Хотя моё желание увидеть и услышать Рафаэля было огромным, я уже не собиралась умирать на его концертах, как представлялось раньше. Просто нужно было его увидеть – и всё, ведь не зря же я столько лет с ума сходила. А была я совершенно спокойной, никаких бурь в душе не происходило.
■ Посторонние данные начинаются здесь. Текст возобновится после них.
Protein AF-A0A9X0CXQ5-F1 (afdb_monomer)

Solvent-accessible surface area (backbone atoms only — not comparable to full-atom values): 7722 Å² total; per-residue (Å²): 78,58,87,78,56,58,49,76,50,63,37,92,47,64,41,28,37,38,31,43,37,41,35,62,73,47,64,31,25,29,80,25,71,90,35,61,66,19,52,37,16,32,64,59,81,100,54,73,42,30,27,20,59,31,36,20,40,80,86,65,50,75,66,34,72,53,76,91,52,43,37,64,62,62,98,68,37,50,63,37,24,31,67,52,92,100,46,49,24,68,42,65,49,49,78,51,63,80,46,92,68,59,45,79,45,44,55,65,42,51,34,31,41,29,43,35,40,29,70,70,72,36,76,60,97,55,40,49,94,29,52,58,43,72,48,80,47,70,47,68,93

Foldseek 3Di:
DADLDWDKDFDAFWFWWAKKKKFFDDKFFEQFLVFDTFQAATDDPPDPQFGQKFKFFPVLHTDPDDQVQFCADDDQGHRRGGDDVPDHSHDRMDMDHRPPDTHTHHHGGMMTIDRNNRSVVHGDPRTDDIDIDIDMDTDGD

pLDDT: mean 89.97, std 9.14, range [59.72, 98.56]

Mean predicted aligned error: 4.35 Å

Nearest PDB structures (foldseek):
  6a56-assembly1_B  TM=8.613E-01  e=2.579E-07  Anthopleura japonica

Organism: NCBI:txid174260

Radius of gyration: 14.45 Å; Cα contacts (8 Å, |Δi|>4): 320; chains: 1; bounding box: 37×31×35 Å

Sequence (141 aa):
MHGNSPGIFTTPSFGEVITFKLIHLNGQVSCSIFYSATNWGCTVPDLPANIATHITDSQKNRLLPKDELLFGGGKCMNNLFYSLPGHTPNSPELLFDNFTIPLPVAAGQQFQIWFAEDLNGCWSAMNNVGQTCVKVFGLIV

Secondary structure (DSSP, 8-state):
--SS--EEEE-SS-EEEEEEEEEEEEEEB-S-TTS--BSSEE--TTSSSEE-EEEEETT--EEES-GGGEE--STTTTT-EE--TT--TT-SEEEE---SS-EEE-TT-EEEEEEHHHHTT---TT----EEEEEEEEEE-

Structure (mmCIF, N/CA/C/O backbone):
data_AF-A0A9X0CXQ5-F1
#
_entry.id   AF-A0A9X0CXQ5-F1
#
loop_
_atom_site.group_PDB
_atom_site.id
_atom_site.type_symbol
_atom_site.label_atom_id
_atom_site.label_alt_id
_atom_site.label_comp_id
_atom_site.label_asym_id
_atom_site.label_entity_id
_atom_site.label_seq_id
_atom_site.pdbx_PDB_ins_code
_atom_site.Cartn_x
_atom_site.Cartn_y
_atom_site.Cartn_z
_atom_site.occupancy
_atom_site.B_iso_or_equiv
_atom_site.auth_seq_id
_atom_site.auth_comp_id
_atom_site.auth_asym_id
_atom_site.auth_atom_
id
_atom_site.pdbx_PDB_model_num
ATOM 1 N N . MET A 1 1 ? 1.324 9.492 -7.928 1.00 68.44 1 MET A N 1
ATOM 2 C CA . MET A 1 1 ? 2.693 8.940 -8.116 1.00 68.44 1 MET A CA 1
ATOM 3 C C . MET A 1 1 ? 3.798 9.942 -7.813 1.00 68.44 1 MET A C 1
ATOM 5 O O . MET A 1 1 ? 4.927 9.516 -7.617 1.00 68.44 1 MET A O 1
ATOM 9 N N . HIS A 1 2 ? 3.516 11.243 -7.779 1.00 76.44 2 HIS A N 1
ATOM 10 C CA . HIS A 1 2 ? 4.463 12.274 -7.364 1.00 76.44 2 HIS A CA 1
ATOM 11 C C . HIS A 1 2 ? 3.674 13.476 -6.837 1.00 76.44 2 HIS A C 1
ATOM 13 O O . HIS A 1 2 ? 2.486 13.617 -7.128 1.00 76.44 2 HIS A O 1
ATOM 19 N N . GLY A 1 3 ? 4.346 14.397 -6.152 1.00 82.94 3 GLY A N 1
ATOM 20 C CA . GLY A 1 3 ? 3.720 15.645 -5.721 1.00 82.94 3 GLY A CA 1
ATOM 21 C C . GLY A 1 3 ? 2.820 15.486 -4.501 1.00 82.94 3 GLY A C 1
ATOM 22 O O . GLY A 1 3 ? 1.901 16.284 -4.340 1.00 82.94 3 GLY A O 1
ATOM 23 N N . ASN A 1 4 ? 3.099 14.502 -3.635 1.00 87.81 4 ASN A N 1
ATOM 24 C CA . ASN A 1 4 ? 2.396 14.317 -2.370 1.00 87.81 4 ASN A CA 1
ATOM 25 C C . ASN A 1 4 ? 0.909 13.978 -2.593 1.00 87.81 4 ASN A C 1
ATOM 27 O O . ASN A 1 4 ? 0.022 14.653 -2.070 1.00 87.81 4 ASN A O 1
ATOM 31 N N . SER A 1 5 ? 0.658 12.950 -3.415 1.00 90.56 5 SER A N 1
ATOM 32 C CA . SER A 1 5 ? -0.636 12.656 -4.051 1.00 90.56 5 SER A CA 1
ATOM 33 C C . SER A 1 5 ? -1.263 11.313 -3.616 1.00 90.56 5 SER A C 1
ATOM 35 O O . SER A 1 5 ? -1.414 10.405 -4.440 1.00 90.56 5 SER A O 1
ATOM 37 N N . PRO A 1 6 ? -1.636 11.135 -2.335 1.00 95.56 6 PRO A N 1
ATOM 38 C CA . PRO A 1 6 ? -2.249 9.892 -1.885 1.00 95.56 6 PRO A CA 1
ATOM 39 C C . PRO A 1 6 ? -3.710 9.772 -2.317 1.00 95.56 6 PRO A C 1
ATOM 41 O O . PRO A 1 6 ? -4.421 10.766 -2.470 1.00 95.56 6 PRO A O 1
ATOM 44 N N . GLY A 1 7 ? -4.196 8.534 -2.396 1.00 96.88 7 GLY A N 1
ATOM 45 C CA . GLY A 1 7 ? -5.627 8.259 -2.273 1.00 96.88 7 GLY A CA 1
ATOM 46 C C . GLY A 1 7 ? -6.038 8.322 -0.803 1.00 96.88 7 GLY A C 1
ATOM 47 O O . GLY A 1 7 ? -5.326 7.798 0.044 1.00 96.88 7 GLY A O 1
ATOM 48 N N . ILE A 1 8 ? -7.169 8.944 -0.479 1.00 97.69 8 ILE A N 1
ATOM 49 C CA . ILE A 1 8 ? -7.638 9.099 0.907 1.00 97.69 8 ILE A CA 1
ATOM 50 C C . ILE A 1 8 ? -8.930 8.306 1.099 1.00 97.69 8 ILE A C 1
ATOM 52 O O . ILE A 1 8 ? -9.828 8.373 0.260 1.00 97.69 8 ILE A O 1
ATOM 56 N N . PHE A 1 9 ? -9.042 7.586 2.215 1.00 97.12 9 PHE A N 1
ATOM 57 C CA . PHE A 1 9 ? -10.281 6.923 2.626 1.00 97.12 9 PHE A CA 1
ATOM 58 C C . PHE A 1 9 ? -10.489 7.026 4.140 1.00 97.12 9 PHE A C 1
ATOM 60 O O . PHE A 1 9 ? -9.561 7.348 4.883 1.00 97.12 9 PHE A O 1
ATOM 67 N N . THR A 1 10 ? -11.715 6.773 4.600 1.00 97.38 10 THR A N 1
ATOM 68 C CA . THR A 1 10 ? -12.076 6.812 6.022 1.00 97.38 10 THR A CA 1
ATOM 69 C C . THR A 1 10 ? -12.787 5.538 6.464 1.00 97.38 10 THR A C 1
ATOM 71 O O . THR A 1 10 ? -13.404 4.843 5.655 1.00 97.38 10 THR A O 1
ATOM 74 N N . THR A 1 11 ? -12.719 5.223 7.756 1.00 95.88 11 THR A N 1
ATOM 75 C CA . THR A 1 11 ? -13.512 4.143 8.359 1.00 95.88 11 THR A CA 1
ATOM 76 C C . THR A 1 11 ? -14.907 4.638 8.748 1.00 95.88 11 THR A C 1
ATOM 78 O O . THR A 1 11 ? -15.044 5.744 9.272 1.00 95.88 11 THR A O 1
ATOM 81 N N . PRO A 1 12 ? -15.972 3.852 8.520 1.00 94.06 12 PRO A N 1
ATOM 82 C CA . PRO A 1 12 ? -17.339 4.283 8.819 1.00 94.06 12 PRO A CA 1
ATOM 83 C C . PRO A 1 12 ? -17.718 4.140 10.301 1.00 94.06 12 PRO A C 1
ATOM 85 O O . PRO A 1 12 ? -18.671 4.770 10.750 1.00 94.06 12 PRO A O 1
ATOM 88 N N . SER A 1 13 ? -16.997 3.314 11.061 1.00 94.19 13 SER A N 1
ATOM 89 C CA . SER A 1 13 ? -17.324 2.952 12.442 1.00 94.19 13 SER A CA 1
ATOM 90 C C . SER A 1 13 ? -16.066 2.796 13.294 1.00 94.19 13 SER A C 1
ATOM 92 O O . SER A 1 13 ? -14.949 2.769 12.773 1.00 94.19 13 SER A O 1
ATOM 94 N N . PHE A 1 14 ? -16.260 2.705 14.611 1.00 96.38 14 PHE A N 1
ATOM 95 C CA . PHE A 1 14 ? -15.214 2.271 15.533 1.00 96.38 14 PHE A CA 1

Было очень мало денег, ровно на дорогу туда и обратно, ведь в мае на самолёт уже не действуют студенческие льготы. Я обегала всех знакомых, но что значили те собранные жалкие гроши, когда предстояло покупать билеты на концерты, чем-то питаться. И в Москву хотелось: Москва для меня святая. Утром сдавала истмат, прыгала в комнате от возбуждения и молила, только бы не тройку, а впрочем, бог с ней, только бы не завалить, а в половине шестого вечера была уже в Ленинграде. Спасибо тебе, что дала адрес своей сестры, у меня было место, где скоротать ночи. Ничего не соображала от усталости, всё-таки утром был экзамен, потом 8 часов полёта, совершенно незнакомый город, предстоящие концерты, хлопоты и всё это сразу на мою бедную голову.

Первым делом я села в метро и поехала на Невский проспект. Мне нравятся первые часы в незнакомом городе, когда ещё ничего в нём не знаешь и неизвестно, что тебе попадётся на пути в следующий момент. Всё-всё я ожидала увидеть иным. У меня было к Ленинграду какое-то ревнивое чувство, я постоянно сравнивала его с Москвой и на каждом шагу говорила себе: а в Москве это лучше, и метро лучше, и всё лучше.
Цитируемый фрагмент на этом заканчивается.